TASK PROMPT: The lines below starting at the line containing "ATOM 112 C C" and ending at the line containing "ATOM 146 C CA" are to be repeated exactly, with both ends kept and nothing else added.
++++ INPUT FOR THIS TASK ++++
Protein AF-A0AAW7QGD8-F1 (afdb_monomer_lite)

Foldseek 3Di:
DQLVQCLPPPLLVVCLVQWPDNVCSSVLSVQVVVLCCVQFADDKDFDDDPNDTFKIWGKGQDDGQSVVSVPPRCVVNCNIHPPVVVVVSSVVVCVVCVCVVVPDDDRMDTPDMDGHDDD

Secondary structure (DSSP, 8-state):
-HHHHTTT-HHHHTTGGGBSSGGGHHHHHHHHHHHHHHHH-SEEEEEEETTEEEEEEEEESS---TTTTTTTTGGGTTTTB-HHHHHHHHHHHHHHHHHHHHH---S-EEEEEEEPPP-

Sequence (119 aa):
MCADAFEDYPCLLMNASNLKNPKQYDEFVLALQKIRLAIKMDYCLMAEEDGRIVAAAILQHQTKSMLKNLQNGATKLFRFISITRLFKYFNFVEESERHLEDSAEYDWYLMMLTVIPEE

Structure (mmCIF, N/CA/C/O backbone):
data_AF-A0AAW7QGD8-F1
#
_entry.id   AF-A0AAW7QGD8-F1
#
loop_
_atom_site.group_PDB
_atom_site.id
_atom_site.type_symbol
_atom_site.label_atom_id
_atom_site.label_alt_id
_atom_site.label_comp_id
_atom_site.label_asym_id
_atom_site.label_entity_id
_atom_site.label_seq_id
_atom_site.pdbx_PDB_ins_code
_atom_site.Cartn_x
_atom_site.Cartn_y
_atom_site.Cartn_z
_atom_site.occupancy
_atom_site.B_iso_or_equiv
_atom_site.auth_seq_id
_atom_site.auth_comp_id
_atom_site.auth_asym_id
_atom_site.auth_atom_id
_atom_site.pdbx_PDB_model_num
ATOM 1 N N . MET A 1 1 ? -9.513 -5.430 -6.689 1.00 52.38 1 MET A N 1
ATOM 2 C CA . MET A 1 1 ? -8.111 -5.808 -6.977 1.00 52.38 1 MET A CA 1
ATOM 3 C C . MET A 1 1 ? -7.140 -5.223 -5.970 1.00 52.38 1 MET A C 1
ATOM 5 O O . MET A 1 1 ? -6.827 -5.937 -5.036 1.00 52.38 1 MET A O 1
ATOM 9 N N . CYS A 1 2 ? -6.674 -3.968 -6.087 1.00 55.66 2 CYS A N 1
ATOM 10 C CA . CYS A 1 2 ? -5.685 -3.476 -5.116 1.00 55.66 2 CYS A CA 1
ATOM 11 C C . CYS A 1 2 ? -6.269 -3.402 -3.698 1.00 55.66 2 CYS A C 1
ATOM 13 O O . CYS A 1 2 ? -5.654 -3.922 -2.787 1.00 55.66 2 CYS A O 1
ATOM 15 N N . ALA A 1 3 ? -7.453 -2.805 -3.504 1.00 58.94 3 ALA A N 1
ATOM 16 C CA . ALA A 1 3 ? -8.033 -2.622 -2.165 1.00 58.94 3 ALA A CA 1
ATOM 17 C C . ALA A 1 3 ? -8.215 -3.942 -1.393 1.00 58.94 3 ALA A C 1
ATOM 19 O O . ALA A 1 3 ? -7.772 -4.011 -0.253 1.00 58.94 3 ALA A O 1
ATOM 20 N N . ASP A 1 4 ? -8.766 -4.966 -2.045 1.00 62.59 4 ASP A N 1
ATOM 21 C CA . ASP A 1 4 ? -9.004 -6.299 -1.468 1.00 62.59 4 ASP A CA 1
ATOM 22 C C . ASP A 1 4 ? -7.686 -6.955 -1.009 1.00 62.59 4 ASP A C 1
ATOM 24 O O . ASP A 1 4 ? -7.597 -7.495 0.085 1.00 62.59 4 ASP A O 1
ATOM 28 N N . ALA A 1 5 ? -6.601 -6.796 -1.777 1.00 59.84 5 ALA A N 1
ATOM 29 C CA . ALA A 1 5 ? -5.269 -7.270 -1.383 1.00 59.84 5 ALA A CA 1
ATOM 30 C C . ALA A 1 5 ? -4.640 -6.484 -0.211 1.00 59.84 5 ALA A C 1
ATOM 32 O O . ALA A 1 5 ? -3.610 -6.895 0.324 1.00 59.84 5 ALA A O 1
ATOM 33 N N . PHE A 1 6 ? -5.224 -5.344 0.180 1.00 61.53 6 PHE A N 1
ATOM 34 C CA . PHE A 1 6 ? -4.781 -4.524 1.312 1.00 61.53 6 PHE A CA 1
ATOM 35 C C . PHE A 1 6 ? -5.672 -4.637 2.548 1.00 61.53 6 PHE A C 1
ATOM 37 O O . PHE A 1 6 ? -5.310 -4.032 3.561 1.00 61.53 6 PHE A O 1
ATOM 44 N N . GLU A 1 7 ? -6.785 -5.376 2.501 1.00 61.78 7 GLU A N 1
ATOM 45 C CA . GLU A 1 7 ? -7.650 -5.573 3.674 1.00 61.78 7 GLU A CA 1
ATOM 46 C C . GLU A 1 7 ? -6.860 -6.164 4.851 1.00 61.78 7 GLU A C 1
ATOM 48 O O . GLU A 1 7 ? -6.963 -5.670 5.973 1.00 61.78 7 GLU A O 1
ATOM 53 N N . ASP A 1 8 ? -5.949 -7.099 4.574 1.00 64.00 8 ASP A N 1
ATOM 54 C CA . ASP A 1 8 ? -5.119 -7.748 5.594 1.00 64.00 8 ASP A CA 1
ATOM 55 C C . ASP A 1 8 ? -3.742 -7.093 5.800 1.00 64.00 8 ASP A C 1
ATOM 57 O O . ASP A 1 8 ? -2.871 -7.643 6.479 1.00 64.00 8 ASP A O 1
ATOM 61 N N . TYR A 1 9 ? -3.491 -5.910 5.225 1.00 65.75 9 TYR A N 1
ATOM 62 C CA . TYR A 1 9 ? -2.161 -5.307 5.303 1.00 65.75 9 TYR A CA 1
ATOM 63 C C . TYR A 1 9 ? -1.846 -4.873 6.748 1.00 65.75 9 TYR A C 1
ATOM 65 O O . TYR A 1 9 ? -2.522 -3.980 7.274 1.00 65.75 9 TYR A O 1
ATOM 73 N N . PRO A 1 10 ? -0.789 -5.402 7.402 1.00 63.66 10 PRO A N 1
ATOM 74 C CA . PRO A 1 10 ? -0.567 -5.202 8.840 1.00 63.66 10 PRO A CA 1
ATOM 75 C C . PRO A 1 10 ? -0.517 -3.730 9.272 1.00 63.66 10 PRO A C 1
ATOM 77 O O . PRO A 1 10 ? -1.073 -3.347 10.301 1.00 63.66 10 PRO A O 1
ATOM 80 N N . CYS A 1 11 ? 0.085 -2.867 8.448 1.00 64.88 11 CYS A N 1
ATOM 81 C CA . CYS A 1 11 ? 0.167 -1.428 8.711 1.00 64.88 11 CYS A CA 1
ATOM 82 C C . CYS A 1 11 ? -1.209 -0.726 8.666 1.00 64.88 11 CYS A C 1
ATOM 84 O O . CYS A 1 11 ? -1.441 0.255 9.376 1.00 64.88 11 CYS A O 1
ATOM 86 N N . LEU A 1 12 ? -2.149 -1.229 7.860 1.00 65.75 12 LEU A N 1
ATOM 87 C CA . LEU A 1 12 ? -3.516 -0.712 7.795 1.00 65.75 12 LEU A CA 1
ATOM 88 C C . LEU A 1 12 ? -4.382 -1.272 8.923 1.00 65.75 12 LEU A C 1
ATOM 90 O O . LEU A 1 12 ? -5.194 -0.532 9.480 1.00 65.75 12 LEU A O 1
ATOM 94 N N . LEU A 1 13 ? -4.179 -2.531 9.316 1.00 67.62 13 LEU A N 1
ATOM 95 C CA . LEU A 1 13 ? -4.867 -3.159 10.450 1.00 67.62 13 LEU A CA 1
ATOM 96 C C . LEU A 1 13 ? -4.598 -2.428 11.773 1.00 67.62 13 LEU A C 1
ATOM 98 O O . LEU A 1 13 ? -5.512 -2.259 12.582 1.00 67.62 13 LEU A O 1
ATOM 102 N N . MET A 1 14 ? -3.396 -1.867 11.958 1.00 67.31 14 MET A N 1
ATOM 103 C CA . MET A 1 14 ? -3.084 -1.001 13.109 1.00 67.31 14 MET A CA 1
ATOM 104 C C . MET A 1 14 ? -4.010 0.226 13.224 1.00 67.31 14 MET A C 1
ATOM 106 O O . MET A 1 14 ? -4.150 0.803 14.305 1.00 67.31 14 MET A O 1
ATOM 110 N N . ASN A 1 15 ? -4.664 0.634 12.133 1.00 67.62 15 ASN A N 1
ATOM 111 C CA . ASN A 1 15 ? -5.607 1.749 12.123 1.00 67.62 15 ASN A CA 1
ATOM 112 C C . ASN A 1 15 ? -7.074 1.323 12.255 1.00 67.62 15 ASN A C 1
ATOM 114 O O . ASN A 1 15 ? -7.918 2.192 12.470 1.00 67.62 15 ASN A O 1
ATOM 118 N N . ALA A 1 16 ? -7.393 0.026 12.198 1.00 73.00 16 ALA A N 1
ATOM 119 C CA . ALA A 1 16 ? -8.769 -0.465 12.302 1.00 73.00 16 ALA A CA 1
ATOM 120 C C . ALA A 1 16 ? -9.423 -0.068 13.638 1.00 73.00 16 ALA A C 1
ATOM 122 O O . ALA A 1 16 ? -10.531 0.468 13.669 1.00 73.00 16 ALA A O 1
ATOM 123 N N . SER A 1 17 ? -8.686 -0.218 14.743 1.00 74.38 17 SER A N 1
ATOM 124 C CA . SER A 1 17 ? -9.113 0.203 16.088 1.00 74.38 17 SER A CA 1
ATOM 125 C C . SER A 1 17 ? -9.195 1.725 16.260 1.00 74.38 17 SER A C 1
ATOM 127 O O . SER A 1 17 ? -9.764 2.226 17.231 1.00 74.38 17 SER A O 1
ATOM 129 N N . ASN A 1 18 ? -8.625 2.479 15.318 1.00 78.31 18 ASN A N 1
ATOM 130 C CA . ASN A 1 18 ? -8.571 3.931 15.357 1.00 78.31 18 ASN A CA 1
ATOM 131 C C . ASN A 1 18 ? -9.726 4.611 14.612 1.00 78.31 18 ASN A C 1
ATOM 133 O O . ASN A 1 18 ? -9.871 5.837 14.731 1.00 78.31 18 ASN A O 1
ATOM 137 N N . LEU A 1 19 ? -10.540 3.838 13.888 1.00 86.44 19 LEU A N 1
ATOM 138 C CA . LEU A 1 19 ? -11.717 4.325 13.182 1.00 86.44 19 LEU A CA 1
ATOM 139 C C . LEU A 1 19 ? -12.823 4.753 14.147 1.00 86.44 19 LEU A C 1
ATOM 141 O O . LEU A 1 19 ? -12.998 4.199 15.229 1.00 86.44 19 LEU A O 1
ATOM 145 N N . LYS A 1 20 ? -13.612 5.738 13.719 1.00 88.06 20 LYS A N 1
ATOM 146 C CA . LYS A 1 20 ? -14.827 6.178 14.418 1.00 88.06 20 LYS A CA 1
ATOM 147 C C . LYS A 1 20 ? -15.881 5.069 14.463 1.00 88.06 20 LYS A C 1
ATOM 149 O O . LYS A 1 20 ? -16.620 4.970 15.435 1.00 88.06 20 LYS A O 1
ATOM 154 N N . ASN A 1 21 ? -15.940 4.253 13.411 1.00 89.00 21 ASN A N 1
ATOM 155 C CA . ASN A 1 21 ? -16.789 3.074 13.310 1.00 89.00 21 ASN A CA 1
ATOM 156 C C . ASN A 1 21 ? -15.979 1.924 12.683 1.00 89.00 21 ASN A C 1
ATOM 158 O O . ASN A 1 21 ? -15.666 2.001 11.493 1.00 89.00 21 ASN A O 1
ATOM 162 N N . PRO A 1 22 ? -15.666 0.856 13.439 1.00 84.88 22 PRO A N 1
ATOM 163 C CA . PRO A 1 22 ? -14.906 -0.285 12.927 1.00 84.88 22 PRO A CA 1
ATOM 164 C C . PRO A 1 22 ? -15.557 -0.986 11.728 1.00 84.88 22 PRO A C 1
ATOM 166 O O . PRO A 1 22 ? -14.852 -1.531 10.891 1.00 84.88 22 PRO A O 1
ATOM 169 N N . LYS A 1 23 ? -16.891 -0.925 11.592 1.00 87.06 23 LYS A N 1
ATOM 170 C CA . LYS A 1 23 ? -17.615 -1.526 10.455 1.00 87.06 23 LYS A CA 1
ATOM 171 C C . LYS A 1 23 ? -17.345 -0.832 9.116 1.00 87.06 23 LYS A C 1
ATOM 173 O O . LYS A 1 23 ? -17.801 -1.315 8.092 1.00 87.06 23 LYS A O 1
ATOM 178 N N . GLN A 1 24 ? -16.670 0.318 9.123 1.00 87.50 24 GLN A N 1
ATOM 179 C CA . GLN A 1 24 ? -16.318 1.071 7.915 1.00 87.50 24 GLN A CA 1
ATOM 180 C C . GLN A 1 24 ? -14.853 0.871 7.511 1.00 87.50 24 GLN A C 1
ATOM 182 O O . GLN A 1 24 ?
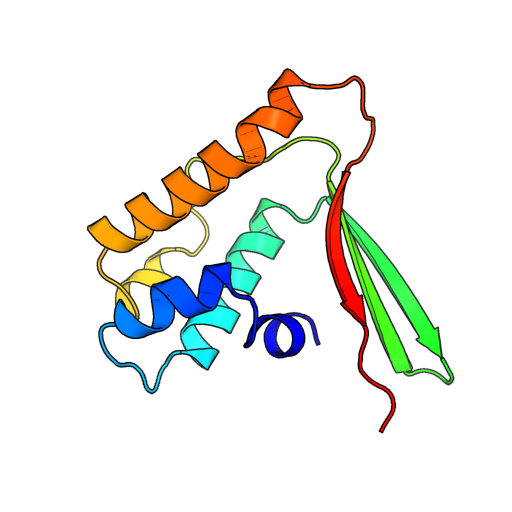 -14.295 1.714 6.807 1.00 87.50 24 GLN A O 1
ATOM 187 N N . TYR A 1 25 ? -14.208 -0.192 7.997 1.00 85.00 25 TYR A N 1
ATOM 188 C CA . TYR A 1 25 ? -12.803 -0.462 7.716 1.00 85.00 25 TYR A CA 1
ATOM 189 C C . TYR A 1 25 ? -12.524 -0.584 6.218 1.00 85.00 25 TYR A C 1
ATOM 191 O O . TYR A 1 25 ? -11.697 0.165 5.698 1.00 85.00 25 TYR A O 1
ATOM 199 N N . ASP A 1 26 ? -13.295 -1.403 5.514 1.00 84.06 26 ASP A N 1
ATOM 200 C CA . ASP A 1 26 ? -13.095 -1.662 4.085 1.00 84.06 26 ASP A CA 1
ATOM 201 C C . ASP A 1 26 ? -13.305 -0.378 3.263 1.00 84.06 26 ASP A C 1
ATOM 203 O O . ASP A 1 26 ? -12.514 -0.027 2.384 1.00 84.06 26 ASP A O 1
++++
SOLUTION:
ATOM 112 C C . ASN A 1 15 ? -7.074 1.323 12.255 1.00 67.62 15 ASN A C 1
ATOM 114 O O . ASN A 1 15 ? -7.918 2.192 12.470 1.00 67.62 15 ASN A O 1
ATOM 118 N N . ALA A 1 16 ? -7.393 0.026 12.198 1.00 73.00 16 ALA A N 1
ATOM 119 C CA . ALA A 1 16 ? -8.769 -0.465 12.302 1.00 73.00 16 ALA A CA 1
ATOM 120 C C . ALA A 1 16 ? -9.423 -0.068 13.638 1.00 73.00 16 ALA A C 1
ATOM 122 O O . ALA A 1 16 ? -10.531 0.468 13.669 1.00 73.00 16 ALA A O 1
ATOM 123 N N . SER A 1 17 ? -8.686 -0.218 14.743 1.00 74.38 17 SER A N 1
ATOM 124 C CA . SER A 1 17 ? -9.113 0.203 16.088 1.00 74.38 17 SER A CA 1
ATOM 125 C C . SER A 1 17 ? -9.195 1.725 16.260 1.00 74.38 17 SER A C 1
ATOM 127 O O . SER A 1 17 ? -9.764 2.226 17.231 1.00 74.38 17 SER A O 1
ATOM 129 N N . ASN A 1 18 ? -8.625 2.479 15.318 1.00 78.31 18 ASN A N 1
ATOM 130 C CA . ASN A 1 18 ? -8.571 3.931 15.357 1.00 78.31 18 ASN A CA 1
ATOM 131 C C . ASN A 1 18 ? -9.726 4.611 14.612 1.00 78.31 18 ASN A C 1
ATOM 133 O O . ASN A 1 18 ? -9.871 5.837 14.731 1.00 78.31 18 ASN A O 1
ATOM 137 N N . LEU A 1 19 ? -10.540 3.838 13.888 1.00 86.44 19 LEU A N 1
ATOM 138 C CA . LEU A 1 19 ? -11.717 4.325 13.182 1.00 86.44 19 LEU A CA 1
ATOM 139 C C . LEU A 1 19 ? -12.823 4.753 14.147 1.00 86.44 19 LEU A C 1
ATOM 141 O O . LEU A 1 19 ? -12.998 4.199 15.229 1.00 86.44 19 LEU A O 1
ATOM 145 N N . LYS A 1 20 ? -13.612 5.738 13.719 1.00 88.06 20 LYS A N 1
ATOM 146 C CA . LYS A 1 20 ? -14.827 6.178 14.418 1.00 88.06 20 LYS A CA 1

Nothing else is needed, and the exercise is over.